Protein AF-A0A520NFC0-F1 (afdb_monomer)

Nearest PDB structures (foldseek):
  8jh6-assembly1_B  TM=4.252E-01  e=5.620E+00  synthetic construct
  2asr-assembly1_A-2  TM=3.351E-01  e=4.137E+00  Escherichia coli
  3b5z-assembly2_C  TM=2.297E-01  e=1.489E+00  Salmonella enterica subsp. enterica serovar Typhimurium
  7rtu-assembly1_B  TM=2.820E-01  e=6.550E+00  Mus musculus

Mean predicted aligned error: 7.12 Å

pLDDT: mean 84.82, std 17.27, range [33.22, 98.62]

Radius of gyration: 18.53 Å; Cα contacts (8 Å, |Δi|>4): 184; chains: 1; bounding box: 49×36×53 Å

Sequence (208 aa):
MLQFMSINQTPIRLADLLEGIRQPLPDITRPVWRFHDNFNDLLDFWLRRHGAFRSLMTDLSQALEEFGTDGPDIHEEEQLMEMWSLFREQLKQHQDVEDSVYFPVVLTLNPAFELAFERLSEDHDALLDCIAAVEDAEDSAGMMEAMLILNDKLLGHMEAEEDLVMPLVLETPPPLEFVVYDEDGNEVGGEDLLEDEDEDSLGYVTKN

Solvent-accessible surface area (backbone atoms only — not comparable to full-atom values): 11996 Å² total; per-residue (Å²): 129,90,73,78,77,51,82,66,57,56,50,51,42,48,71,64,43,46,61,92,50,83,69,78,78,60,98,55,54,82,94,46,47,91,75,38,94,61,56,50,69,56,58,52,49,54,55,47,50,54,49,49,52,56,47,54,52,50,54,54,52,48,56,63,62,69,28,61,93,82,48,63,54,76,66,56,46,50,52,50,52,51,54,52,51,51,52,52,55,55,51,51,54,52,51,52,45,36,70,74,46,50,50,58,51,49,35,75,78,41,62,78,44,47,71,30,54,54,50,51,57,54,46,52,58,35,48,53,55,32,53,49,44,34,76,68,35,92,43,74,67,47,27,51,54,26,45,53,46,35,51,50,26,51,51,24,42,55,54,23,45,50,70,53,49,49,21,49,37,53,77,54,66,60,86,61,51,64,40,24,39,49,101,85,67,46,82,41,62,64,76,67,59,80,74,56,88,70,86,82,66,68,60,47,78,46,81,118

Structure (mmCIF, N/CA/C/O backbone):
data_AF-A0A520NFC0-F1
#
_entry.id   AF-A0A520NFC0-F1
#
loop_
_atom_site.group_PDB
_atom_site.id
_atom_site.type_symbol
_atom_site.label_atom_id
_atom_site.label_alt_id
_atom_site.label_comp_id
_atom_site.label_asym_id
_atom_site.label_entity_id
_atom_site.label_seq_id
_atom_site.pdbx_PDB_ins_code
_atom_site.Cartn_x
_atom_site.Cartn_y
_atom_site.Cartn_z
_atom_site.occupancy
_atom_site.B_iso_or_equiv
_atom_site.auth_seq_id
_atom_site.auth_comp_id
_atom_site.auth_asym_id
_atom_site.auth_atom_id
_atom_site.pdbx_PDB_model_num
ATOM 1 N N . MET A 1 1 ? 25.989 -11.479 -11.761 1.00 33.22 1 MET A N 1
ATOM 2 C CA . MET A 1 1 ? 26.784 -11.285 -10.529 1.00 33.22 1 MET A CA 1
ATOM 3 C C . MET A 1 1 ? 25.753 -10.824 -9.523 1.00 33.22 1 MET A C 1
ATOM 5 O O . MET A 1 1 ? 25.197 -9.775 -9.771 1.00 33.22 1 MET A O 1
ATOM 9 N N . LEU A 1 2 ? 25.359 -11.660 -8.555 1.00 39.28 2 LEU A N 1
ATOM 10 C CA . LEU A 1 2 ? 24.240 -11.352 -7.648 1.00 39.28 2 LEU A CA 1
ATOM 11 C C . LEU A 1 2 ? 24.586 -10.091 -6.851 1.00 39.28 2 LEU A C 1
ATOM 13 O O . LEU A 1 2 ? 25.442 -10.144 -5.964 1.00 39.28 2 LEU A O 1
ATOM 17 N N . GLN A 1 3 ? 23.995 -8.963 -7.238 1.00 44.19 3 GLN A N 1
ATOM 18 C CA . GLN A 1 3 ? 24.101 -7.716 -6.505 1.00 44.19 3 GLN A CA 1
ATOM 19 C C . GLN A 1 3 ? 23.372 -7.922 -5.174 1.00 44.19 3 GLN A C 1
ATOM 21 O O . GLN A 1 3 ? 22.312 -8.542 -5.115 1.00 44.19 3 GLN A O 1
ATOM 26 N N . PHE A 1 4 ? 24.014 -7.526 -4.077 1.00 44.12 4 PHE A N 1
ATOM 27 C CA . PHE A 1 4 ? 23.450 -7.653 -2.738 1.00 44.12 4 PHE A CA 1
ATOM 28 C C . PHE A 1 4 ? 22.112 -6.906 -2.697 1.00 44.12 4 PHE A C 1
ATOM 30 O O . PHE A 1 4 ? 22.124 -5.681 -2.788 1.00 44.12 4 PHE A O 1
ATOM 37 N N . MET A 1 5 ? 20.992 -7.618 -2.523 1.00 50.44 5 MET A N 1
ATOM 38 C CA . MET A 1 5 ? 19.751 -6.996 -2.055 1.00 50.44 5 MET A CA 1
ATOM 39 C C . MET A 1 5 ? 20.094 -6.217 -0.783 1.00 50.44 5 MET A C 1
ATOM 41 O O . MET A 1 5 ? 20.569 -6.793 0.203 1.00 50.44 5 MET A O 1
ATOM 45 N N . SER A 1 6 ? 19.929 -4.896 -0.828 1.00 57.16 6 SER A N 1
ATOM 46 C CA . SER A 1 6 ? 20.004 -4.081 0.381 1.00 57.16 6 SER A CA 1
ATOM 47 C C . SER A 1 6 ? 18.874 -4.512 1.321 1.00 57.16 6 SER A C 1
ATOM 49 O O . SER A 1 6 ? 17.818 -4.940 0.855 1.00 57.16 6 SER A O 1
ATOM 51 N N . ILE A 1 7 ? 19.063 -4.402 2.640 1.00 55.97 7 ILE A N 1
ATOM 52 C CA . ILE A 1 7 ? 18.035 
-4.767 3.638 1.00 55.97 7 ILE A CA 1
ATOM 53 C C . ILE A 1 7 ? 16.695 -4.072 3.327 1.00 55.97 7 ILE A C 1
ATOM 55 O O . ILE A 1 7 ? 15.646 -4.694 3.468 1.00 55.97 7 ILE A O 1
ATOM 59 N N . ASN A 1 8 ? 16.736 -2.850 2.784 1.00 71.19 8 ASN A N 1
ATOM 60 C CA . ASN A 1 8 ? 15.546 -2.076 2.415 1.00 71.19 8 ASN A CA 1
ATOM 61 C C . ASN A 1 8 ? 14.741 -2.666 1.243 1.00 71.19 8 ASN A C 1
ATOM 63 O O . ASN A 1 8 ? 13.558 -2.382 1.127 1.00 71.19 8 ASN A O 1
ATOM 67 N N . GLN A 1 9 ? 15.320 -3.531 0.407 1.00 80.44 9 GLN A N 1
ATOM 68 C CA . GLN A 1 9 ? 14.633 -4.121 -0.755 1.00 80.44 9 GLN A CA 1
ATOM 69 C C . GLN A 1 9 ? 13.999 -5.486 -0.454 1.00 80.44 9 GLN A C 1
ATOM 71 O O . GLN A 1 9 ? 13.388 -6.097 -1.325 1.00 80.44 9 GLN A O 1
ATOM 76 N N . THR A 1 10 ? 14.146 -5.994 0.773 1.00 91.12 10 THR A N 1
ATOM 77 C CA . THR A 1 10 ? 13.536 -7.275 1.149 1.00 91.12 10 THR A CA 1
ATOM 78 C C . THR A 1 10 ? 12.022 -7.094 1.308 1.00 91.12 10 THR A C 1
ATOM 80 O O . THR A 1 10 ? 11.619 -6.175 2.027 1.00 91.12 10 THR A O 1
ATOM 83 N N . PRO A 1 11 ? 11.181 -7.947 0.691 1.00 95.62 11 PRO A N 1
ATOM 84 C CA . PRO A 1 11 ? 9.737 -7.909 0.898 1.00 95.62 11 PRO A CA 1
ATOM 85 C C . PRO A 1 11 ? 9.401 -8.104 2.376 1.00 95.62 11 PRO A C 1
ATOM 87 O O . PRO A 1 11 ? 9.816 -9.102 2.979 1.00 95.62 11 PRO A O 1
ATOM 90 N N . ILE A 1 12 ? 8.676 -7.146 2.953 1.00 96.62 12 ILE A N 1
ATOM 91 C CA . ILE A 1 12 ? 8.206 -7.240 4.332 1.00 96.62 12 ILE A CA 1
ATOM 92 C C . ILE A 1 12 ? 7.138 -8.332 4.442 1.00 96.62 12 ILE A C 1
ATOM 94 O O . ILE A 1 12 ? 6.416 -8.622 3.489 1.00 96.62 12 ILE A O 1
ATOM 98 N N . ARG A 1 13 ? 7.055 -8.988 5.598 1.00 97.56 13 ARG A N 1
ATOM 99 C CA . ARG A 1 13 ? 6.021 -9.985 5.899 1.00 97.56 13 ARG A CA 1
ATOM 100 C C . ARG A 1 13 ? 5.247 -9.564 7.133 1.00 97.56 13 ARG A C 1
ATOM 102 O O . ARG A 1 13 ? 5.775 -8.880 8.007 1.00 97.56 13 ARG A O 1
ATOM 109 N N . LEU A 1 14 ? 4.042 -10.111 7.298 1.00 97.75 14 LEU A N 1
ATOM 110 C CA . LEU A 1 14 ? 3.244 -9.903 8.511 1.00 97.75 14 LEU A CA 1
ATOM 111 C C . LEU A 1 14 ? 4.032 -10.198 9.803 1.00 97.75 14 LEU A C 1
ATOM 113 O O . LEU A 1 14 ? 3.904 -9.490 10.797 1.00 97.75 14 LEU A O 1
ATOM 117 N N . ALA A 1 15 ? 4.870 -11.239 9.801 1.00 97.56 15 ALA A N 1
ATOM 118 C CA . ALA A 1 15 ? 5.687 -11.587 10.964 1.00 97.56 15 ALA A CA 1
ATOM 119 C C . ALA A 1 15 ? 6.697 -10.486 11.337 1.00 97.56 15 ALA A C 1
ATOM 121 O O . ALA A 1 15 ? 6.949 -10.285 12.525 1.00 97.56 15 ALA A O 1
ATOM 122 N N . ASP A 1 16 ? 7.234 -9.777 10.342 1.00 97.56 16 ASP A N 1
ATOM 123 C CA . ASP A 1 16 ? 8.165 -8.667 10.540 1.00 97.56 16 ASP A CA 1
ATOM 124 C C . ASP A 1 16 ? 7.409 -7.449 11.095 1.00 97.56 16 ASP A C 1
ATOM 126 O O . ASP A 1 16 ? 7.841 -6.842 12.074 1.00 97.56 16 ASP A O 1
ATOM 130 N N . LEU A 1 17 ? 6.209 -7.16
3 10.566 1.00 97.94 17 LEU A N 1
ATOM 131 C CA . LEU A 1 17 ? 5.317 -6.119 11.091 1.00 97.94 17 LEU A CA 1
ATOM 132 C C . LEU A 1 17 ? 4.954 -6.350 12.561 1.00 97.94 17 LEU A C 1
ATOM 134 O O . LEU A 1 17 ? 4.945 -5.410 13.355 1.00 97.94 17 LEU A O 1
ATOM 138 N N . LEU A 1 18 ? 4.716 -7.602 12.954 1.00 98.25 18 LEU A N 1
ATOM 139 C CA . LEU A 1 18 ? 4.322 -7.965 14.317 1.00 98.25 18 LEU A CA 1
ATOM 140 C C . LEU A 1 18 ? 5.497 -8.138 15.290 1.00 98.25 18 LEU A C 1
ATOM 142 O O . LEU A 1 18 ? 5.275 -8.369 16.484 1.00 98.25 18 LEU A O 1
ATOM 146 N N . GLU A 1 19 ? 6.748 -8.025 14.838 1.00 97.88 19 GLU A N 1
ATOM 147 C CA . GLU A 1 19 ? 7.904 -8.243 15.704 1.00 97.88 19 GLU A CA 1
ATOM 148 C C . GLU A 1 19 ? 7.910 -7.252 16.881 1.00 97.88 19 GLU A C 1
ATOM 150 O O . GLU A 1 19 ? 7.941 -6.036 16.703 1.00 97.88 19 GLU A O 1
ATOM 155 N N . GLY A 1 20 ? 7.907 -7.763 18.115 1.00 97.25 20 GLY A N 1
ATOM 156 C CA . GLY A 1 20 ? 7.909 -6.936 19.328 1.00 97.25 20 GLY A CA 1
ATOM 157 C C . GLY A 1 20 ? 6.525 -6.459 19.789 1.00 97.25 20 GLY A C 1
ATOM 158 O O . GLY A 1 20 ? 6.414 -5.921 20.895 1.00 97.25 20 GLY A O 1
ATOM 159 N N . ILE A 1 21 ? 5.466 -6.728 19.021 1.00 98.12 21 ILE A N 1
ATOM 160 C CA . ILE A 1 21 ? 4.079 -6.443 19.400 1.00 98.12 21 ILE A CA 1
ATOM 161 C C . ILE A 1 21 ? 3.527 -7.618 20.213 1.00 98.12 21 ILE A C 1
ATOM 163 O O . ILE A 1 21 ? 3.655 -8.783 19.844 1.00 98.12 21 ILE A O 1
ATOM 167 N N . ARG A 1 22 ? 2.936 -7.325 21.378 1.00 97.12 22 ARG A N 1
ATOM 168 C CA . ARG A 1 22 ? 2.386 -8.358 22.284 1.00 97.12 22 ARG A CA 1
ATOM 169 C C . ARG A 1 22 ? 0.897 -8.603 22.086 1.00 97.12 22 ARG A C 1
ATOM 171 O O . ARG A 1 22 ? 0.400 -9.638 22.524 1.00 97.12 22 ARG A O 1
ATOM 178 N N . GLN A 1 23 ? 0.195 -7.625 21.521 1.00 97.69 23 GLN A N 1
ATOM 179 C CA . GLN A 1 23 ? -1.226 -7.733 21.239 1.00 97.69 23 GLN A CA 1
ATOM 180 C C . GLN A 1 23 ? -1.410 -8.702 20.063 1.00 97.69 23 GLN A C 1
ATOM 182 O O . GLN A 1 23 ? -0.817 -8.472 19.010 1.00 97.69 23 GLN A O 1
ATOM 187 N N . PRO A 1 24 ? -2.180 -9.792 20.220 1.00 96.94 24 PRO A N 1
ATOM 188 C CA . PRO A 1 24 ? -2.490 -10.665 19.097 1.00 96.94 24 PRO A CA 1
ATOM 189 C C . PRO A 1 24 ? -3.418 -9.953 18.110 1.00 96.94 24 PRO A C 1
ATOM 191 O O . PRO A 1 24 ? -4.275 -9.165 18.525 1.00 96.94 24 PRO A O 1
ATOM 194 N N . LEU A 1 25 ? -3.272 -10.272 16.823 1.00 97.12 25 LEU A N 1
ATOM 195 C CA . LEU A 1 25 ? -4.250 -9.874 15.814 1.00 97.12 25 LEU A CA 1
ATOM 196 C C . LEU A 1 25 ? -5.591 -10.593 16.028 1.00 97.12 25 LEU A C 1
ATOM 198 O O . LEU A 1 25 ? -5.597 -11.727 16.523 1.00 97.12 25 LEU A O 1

**TASK DETAILS:** Output exactly the lines of the material above from the one containing "ATOM 134 O O" up to and including the one containing "ATOM 171 O O".

**ANSWER SPACE:**
ATOM 134 O O . LEU A 1 17 ? 4.945 -5.410 13.355 1.00 97.94 17 LEU A O 1
ATOM 138 N N . LEU A 1 18 ? 4.716 -7.602 12.954 1.00 98.25 18 LEU A N 1
ATOM 139 C CA . LEU A 1 18 ? 4.322 -7.965 14.317 1.00 98.25 18 LEU A CA 1
ATOM 140 C C . LEU A 1 18 ? 5.497 -8.138 15.290 1.00 98.25 18 LEU A C 1
ATOM 142 O O . LEU A 1 18 ? 5.275 -8.369 16.484 1.00 98.25 18 LEU A O 1
ATOM 146 N N . GLU A 1 19 ? 6.748 -8.025 14.838 1.00 97.88 19 GLU A N 1
ATOM 147 C CA . GLU A 1 19 ? 7.904 -8.243 15.704 1.00 97.88 19 GLU A CA 1
ATOM 148 C C . GLU A 1 19 ? 7.910 -7.252 16.881 1.00 97.88 19 GLU A C 1
ATOM 150 O O . GLU A 1 19 ? 7.941 -6.036 16.703 1.00 97.88 19 GLU A O 1
ATOM 155 N N . GLY A 1 20 ? 7.907 -7.763 18.115 1.00 97.25 20 GLY A N 1
ATOM 156 C CA . GLY A 1 20 ? 7.909 -6.936 19.328 1.00 97.25 20 GLY A CA 1
ATOM 157 C C . GLY A 1 20 ? 6.525 -6.459 19.789 1.00 97.25 20 GLY A C 1
ATOM 158 O O . GLY A 1 20 ? 6.414 -5.921 20.895 1.00 97.25 20 GLY A O 1
ATOM 159 N N . ILE A 1 21 ? 5.466 -6.728 19.021 1.00 98.12 21 ILE A N 1
ATOM 160 C CA . ILE A 1 21 ? 4.079 -6.443 19.400 1.00 98.12 21 ILE A CA 1
ATOM 161 C C . ILE A 1 21 ? 3.527 -7.618 20.213 1.00 98.12 21 ILE A C 1
ATOM 163 O O . ILE A 1 21 ? 3.655 -8.783 19.844 1.00 98.12 21 ILE A O 1
ATOM 167 N N . ARG A 1 22 ? 2.936 -7.325 21.378 1.00 97.12 22 ARG A N 1
ATOM 168 C CA . ARG A 1 22 ? 2.386 -8.358 22.284 1.00 97.12 22 ARG A CA 1
ATOM 169 C C . ARG A 1 22 ? 0.897 -8.603 22.086 1.00 97.12 22 ARG A C 1
ATOM 171 O O . ARG A 1 22 ? 0.400 -9.638 22.524 1.00 97.12 22 ARG A O 1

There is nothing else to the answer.